Depicted in figure 1 are dose-response curves for the mean (± 1 SEM) data for the total number of infusions earned (figure 1; top panel) and corresponding session duration (figure 1; bottom panel) for 4 monkeys responding under a PR schedule of reinforcement for cocaine, methamphetamine, MDPV, or α-PVP. Estimates for relative reinforcing potency (ED50), and dose-independent measures of relative reinforcing effectiveness (Emax infusions, and Emax final ratio), as well as the maximum session duration for each of the drugs are reported in Table 1. The rank order for potency was MDPV = α-PVP > methamphetamine > cocaine, with MDPV and α-PVP being ~4- to 5-fold more potent than cocaine, and methamphetamine being ~2.5-fold more potent than cocaine.
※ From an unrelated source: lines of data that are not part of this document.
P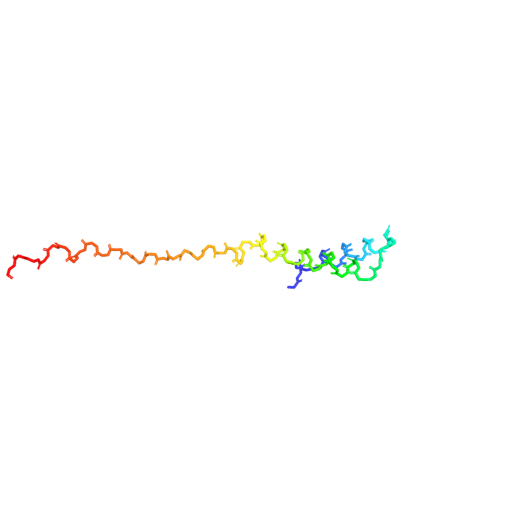rotein AF-A0A9X8VF70-F1 (afdb_monomer)

Radius of gyration: 24.57 Å; Cα contacts (8 Å, |Δi|>4): 9; chains: 1; bounding box: 64×23×58 Å

Mean predicted aligned error: 14.95 Å

Sequence (64 aa):
AGYLMPFFYLGFVTAAFTNFNLVALGVIGVVMAVLYIQLSPKYNKSQVVQAGPANANDLDNELD

pLDDT: mean 72.44, std 13.45, range [48.34, 91.69]

Solvent-accessible surface area (backbone atoms only — not comparable to full-atom values): 4212 Å² total; per-residue (Å²): 122,82,84,54,54,64,58,54,54,49,52,53,53,49,56,75,77,43,96,66,54,73,67,56,56,49,52,53,52,52,52,53,50,53,48,50,52,68,68,36,63,86,67,57,55,68,78,71,74,70,74,64,80,79,70,82,69,78,80,80,74,90,84,130

Structure (mmCIF, N/CA/C/O backbone):
data_AF-A0A9X8VF70-F1
#
_entry.id   AF-A0A9X8VF70-F1
#
loop_
_atom_site.group_PDB
_atom_site.id
_atom_site.type_symbol
_atom_site.label_atom_id
_atom_site.label_alt_id
_atom_site.label_comp_id
_atom_site.label_asym_id
_atom_site.label_entity_id
_atom_site.label_seq_id
_atom_site.pdbx_PDB_ins_code
_atom_site.Cartn_x
_atom_site.Cartn_y
_atom_site.Cartn_z
_atom_site.occupancy
_atom_site.B_iso_or_equiv
_atom_site.auth_seq_id
_atom_site.auth_comp_id
_atom_site.auth_asym_id
_atom_site.auth_atom_id
_atom_site.pdbx_PDB_model_num
ATOM 1 N N . ALA A 1 1 ? -8.005 17.157 5.524 1.00 52.72 1 ALA A N 1
ATOM 2 C CA . ALA A 1 1 ? -7.249 16.612 4.377 1.00 52.72 1 ALA A CA 1
ATOM 3 C C . ALA A 1 1 ? -5.740 16.451 4.637 1.00 52.72 1 ALA A C 1
ATOM 5 O O . ALA A 1 1 ? -5.134 15.613 3.987 1.00 52.72 1 ALA A O 1
ATOM 6 N N . GLY A 1 2 ? -5.120 17.169 5.590 1.00 60.59 2 GLY A N 1
ATOM 7 C CA . GLY A 1 2 ? -3.663 17.089 5.833 1.00 60.59 2 GLY A CA 1
ATOM 8 C C . GLY A 1 2 ? -3.104 15.727 6.289 1.00 60.59 2 GLY A C 1
ATOM 9 O O . GLY A 1 2 ? -1.910 15.499 6.175 1.00 60.59 2 GLY A O 1
ATOM 10 N N . TYR A 1 3 ? -3.948 14.797 6.748 1.00 63.66 3 TYR A N 1
ATOM 11 C CA . TYR A 1 3 ? -3.544 13.468 7.239 1.00 63.66 3 TYR A CA 1
ATOM 12 C C . TYR A 1 3 ? -3.354 12.404 6.141 1.00 63.66 3 TYR A C 1
ATOM 14 O O . TYR A 1 3 ? -2.806 11.346 6.430 1.00 63.66 3 TYR A O 1
ATOM 22 N N . LEU A 1 4 ? -3.765 12.666 4.892 1.00 66.06 4 LEU A N 1
ATOM 23 C CA . LEU A 1 4 ? -3.524 11.748 3.762 1.00 66.06 4 LEU A CA 1
ATOM 24 C C . LEU A 1 4 ? -2.221 12.040 3.003 1.00 66.06 4 LEU A C 1
ATOM 26 O O . LEU A 1 4 ? -1.712 11.166 2.306 1.00 66.06 4 LEU A O 1
ATOM 30 N N . MET A 1 5 ? -1.661 13.245 3.152 1.00 76.88 5 MET A N 1
ATOM 31 C CA . MET A 1 5 ? -0.434 13.655 2.459 1.00 76.88 5 MET A CA 1
ATOM 32 C C . MET A 1 5 ? 0.772 12.724 2.703 1.00 76.88 5 MET A C 1
ATOM 34 O O . MET A 1 5 ? 1.484 12.446 1.740 1.00 76.88 5 MET A O 1
ATOM 38 N N . PRO A 1 6 ? 0.993 12.164 3.912 1.00 76.88 6 PRO A N 1
ATOM 39 C CA . PRO A 1 6 ? 2.110 11.246 4.151 1.00 76.88 6 PRO A CA 1
ATOM 40 C C . PRO A 1 6 ? 2.064 9.984 3.278 1.00 76.88 6 PRO A C 1
ATOM 42 O O . PRO A 1 6 ? 3.100 9.529 2.802 1.00 76.88 6 PRO A O 1
ATOM 45 N N . PHE A 1 7 ? 0.870 9.443 3.016 1.00 79.75 7 PHE A N 1
ATOM 46 C CA . PHE A 1 7 ? 0.704 8.230 2.208 1.00 79.75 7 PHE A CA 1
ATOM 47 C C . PHE A 1 7 ? 1.025 8.468 0.732 1.00 79.75 7 PHE A C 1
ATOM 49 O O . PHE A 1 7 ? 1.588 7.596 0.075 1.00 79.75 7 PHE A O 1
ATOM 56 N N . PHE A 1 8 ? 0.718 9.662 0.224 1.00 80.62 8 PHE A N 1
ATOM 57 C CA . PHE A 1 8 ? 1.053 10.049 -1.142 1.00 80.62 8 PHE A CA 1
ATOM 58 C C . PHE A 1 8 ? 2.572 10.166 -1.341 1.00 80.62 8 PHE A C 1
ATOM 60 O O . PHE A 1 8 ? 3.112 9.588 -2.283 1.00 80.62 8 PHE A O 1
ATOM 67 N N . TYR A 1 9 ? 3.277 10.834 -0.421 1.00 84.00 9 TYR A N 1
ATOM 68 C CA . TYR A 1 9 ? 4.739 10.939 -0.486 1.00 84.00 9 TYR A CA 1
ATOM 69 C C . TYR A 1 9 ? 5.424 9.579 -0.329 1.00 84.00 9 TYR A C 1
ATOM 71 O O . TYR A 1 9 ? 6.370 9.284 -1.056 1.00 84.00 9 TYR A O 1
ATOM 79 N N . LEU A 1 10 ? 4.921 8.726 0.567 1.00 84.44 10 LEU A N 1
ATOM 80 C CA . LEU A 1 10 ? 5.448 7.376 0.755 1.00 84.44 10 LEU A CA 1
ATOM 81 C C . LEU A 1 10 ? 5.272 6.536 -0.514 1.00 84.44 10 LEU A C 1
ATOM 83 O O . LEU A 1 10 ? 6.235 5.928 -0.974 1.00 84.44 10 LEU A O 1
ATOM 87 N N . GLY A 1 11 ? 4.081 6.541 -1.120 1.00 85.12 11 GLY A N 1
ATOM 88 C CA . GLY A 1 11 ? 3.831 5.848 -2.386 1.00 85.12 11 GLY A CA 1
ATOM 89 C C . GLY A 1 11 ? 4.742 6.335 -3.518 1.00 85.12 11 GLY A C 1
ATOM 90 O O . GLY A 1 11 ? 5.306 5.517 -4.241 1.00 85.12 11 GLY A O 1
ATOM 91 N N . PHE A 1 12 ? 4.953 7.651 -3.619 1.00 86.06 12 PHE A N 1
ATOM 92 C CA . PHE A 1 12 ? 5.830 8.253 -4.626 1.00 86.06 12 PHE A CA 1
ATOM 93 C C . PHE A 1 12 ? 7.304 7.861 -4.442 1.00 86.06 12 PHE A C 1
ATOM 95 O O . PHE A 1 12 ? 7.952 7.432 -5.396 1.00 86.06 12 PHE A O 1
ATOM 102 N N . VAL A 1 13 ? 7.826 7.938 -3.213 1.00 86.94 13 VAL A N 1
ATOM 103 C CA . VAL A 1 13 ? 9.203 7.517 -2.902 1.00 86.94 13 VAL A CA 1
ATOM 104 C C . VAL A 1 13 ? 9.368 6.020 -3.156 1.00 86.94 13 VAL A C 1
ATOM 106 O O . VAL A 1 13 ? 10.337 5.604 -3.781 1.00 86.94 13 VAL A O 1
ATOM 109 N N . THR A 1 14 ? 8.398 5.203 -2.748 1.00 84.50 14 THR A N 1
ATOM 110 C CA . THR A 1 14 ? 8.466 3.749 -2.946 1.00 84.50 14 THR A CA 1
ATOM 111 C C . THR A 1 14 ? 8.490 3.404 -4.436 1.00 84.50 14 THR A C 1
ATOM 113 O O . THR A 1 14 ? 9.303 2.583 -4.850 1.00 84.50 14 THR A O 1
ATOM 116 N N . ALA A 1 15 ? 7.688 4.076 -5.268 1.00 83.69 15 ALA A N 1
ATOM 117 C CA . ALA A 1 15 ? 7.704 3.894 -6.721 1.00 83.69 15 ALA A CA 1
ATOM 118 C C . ALA A 1 15 ? 9.034 4.317 -7.375 1.00 83.69 15 ALA A C 1
ATOM 120 O O . ALA A 1 15 ? 9.453 3.700 -8.348 1.00 83.69 15 ALA A O 1
ATOM 121 N N . ALA A 1 16 ? 9.725 5.329 -6.836 1.00 84.88 16 ALA A N 1
ATOM 122 C CA . ALA A 1 16 ? 11.011 5.786 -7.370 1.00 84.88 16 ALA A CA 1
ATOM 123 C C . ALA A 1 16 ? 12.161 4.785 -7.142 1.00 84.88 16 ALA A C 1
ATOM 125 O O . ALA A 1 16 ? 13.116 4.764 -7.917 1.00 84.88 16 ALA A O 1
ATOM 126 N N . PHE A 1 17 ? 12.076 3.955 -6.096 1.00 84.31 17 PHE A N 1
ATOM 127 C CA . PHE A 1 17 ? 13.135 3.011 -5.712 1.00 84.31 17 PHE A CA 1
ATOM 128 C C . PHE A 1 17 ? 12.765 1.534 -5.917 1.00 84.31 17 PHE A C 1
ATOM 130 O O . PHE A 1 17 ? 13.591 0.658 -5.661 1.00 84.31 17 PHE A O 1
ATOM 137 N N . THR A 1 18 ? 11.549 1.227 -6.383 1.00 81.38 18 THR A N 1
ATOM 138 C CA . THR A 1 18 ? 11.088 -0.153 -6.597 1.00 81.38 18 THR A CA 1
ATOM 139 C C . THR A 1 18 ? 10.649 -0.381 -8.040 1.00 81.38 18 THR A C 1
ATOM 141 O O . THR A 1 18 ? 9.935 0.423 -8.626 1.00 81.38 18 THR A O 1
ATOM 144 N N . ASN A 1 19 ? 11.038 -1.520 -8.618 1.00 85.12 19 ASN A N 1
ATOM 145 C CA . ASN A 1 19 ? 10.606 -1.943 -9.957 1.00 85.12 19 ASN A CA 1
ATOM 146 C C . ASN A 1 19 ? 9.287 -2.730 -9.887 1.00 85.12 19 ASN A C 1
ATOM 148 O O . ASN A 1 19 ? 9.175 -3.840 -10.409 1.00 85.12 19 ASN A O 1
ATOM 152 N N . PHE A 1 20 ? 8.295 -2.193 -9.178 1.00 84.56 20 PHE A N 1
ATOM 153 C CA . PHE A 1 20 ? 6.977 -2.813 -9.098 1.00 84.56 20 PHE A CA 1
ATOM 154 C C . PHE A 1 20 ? 6.094 -2.383 -10.265 1.00 84.56 20 PHE A C 1
ATOM 156 O O . PHE A 1 20 ? 6.119 -1.239 -10.712 1.00 84.56 20 PHE A O 1
ATOM 163 N N . ASN A 1 21 ? 5.267 -3.312 -10.744 1.00 86.62 21 ASN A N 1
ATOM 164 C CA . ASN A 1 21 ? 4.231 -2.985 -11.715 1.00 86.62 21 ASN A CA 1
ATOM 165 C C . ASN A 1 21 ? 3.204 -2.022 -11.081 1.00 86.62 21 ASN A C 1
ATOM 167 O O . ASN A 1 21 ? 2.940 -2.098 -9.878 1.00 86.62 21 ASN A O 1
ATOM 171 N N . LEU A 1 22 ? 2.568 -1.171 -11.893 1.00 86.81 22 LEU A N 1
ATOM 172 C CA . LEU A 1 22 ? 1.500 -0.254 -11.471 1.00 86.81 22 LEU A CA 1
ATOM 173 C C . LEU A 1 22 ? 0.386 -0.979 -10.705 1.00 86.81 22 LEU A C 1
ATOM 175 O O . LEU A 1 22 ? -0.149 -0.448 -9.735 1.00 86.81 22 LEU A O 1
ATOM 179 N N . VAL A 1 23 ? 0.087 -2.222 -11.095 1.00 89.00 23 VAL A N 1
ATOM 180 C CA . VAL A 1 23 ? -0.880 -3.076 -10.392 1.00 89.00 23 VAL A CA 1
ATOM 181 C C . VAL A 1 23 ? -0.416 -3.389 -8.966 1.00 89.00 23 VAL A C 1
ATOM 183 O O . VAL A 1 23 ? -1.196 -3.258 -8.029 1.00 89.00 23 VAL A O 1
ATOM 186 N N . ALA A 1 24 ? 0.856 -3.754 -8.778 1.00 87.38 24 ALA A N 1
ATOM 187 C CA . ALA A 1 24 ? 1.403 -4.073 -7.460 1.00 87.38 24 ALA A CA 1
ATOM 188 C C . ALA A 1 24 ? 1.428 -2.838 -6.543 1.00 87.38 24 ALA A C 1
ATOM 190 O O . ALA A 1 24 ? 1.025 -2.930 -5.384 1.00 87.38 24 ALA A O 1
ATOM 191 N N . LEU A 1 25 ? 1.801 -1.667 -7.074 1.00 88.06 25 LEU A N 1
ATOM 192 C CA . LEU A 1 25 ? 1.722 -0.400 -6.337 1.00 88.06 25 LEU A CA 1
ATOM 193 C C . LEU A 1 25 ? 0.277 -0.052 -5.941 1.00 88.06 25 LEU A C 1
ATOM 195 O O . LEU A 1 25 ? 0.035 0.386 -4.815 1.00 88.06 25 LEU A O 1
ATOM 199 N N . GLY A 1 26 ? -0.690 -0.309 -6.827 1.00 87.38 26 GLY A N 1
ATOM 200 C CA . GLY A 1 26 ? -2.114 -0.132 -6.540 1.00 87.38 26 GLY A CA 1
ATOM 201 C C . GLY A 1 26 ? -2.606 -1.026 -5.398 1.00 87.38 26 GLY A C 1
ATOM 202 O O . GLY A 1 26 ? -3.250 -0.537 -4.470 1.00 87.38 26 GLY A O 1
ATOM 203 N N . VAL A 1 27 ? -2.253 -2.316 -5.416 1.00 91.69 27 VAL A N 1
ATOM 204 C CA . VAL A 1 27 ? -2.643 -3.269 -4.360 1.00 91.69 27 VAL A CA 1
ATOM 205 C C . VAL A 1 27 ? -2.053 -2.868 -3.005 1.00 91.69 27 VAL A C 1
ATOM 207 O O . VAL A 1 27 ? -2.776 -2.855 -2.010 1.00 91.69 27 VAL A O 1
ATOM 210 N N . ILE A 1 28 ? -0.778 -2.466 -2.959 1.00 88.94 28 ILE A N 1
ATOM 211 C CA . ILE A 1 28 ? -0.126 -1.991 -1.726 1.00 88.94 28 ILE A CA 1
ATOM 212 C C . ILE A 1 28 ? -0.847 -0.755 -1.166 1.00 88.94 28 ILE A C 1
ATOM 214 O O . ILE A 1 28 ? -1.120 -0.689 0.034 1.00 88.94 28 ILE A O 1
ATOM 218 N N . GLY A 1 29 ? -1.210 0.202 -2.026 1.00 88.9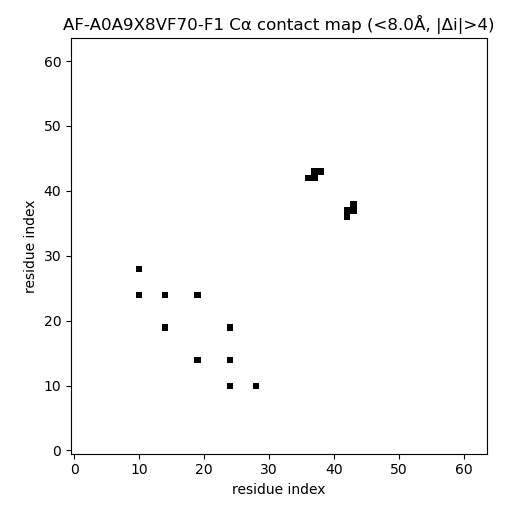4 29 GLY A N 1
ATOM 219 C CA . GLY A 1 29 ? -1.963 1.392 -1.623 1.00 88.94 29 GLY A CA 1
ATOM 220 C C . GLY A 1 29 ? -3.339 1.064 -1.035 1.00 88.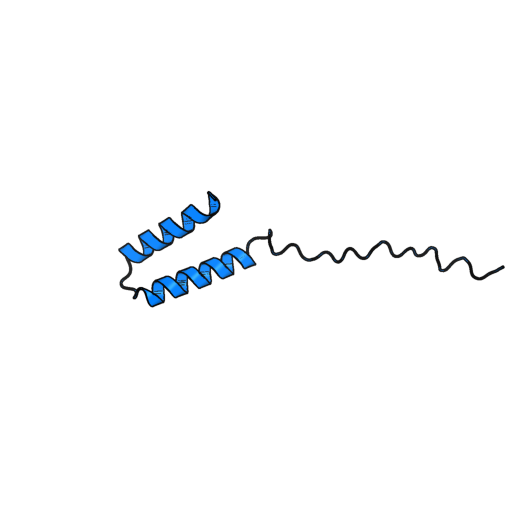94 29 GLY A C 1
ATOM 221 O O . GLY A 1 29 ? -3.708 1.611 0.005 1.00 88.94 29 GLY A O 1
ATOM 222 N N . VAL A 1 30 ? -4.073 0.129 -1.650 1.00 88.75 30 VAL A N 1
ATOM 223 C CA . VAL A 1 30 ? -5.386 -0.323 -1.156 1.00 88.75 30 VAL A CA 1
ATOM 224 C C . VAL A 1 30 ? -5.261 -1.016 0.202 1.00 88.75 30 VAL A C 1
ATOM 226 O O . VAL A 1 30 ? -6.025 -0.701 1.114 1.00 88.75 30 VAL A O 1
ATOM 229 N N . VAL A 1 31 ? -4.276 -1.903 0.379 1.00 89.50 31 VAL A N 1
ATOM 230 C CA . VAL A 1 31 ? -4.027 -2.571 1.669 1.00 89.50 31 VAL A CA 1
ATOM 231 C C . VAL A 1 31 ? -3.710 -1.546 2.761 1.00 89.50 31 VAL A C 1
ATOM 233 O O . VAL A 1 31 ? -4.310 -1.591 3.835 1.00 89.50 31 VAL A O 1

A repeated measures, one-way ANOVA of the maximal number of infusions earned revealed a significant main effect of drug (F[3,9] = 20.4; p<0.001), with post-hoc Tukey’s tests indicating that cocaine, MDPV, and α-PVP each maintained more infusions than methamphetamine, whereas α-PVP, but not MDPV, maintained significantly more infusions than cocaine at the group level. A similar relationship was observed with respect to the maximal final ratio completed, with a significant main effect of drug (F[3,9] = 10.2; p<0.01), and post-hoc tests indicating that the final ratios completed were each larger for MDPV, and α-PVP compared with methamphetamine, with the final ratio completed for α-PVP, but not MDPV, being significantly greater than for cocaine. Maximal session duration also varied as a function of the drug that was available for infusion (F[3,9] = 6.1; p<0.05), with MDPV maintaining responding for significantly longer periods of time than either cocaine or methamphetamine.

Figure 1.

Figure 1.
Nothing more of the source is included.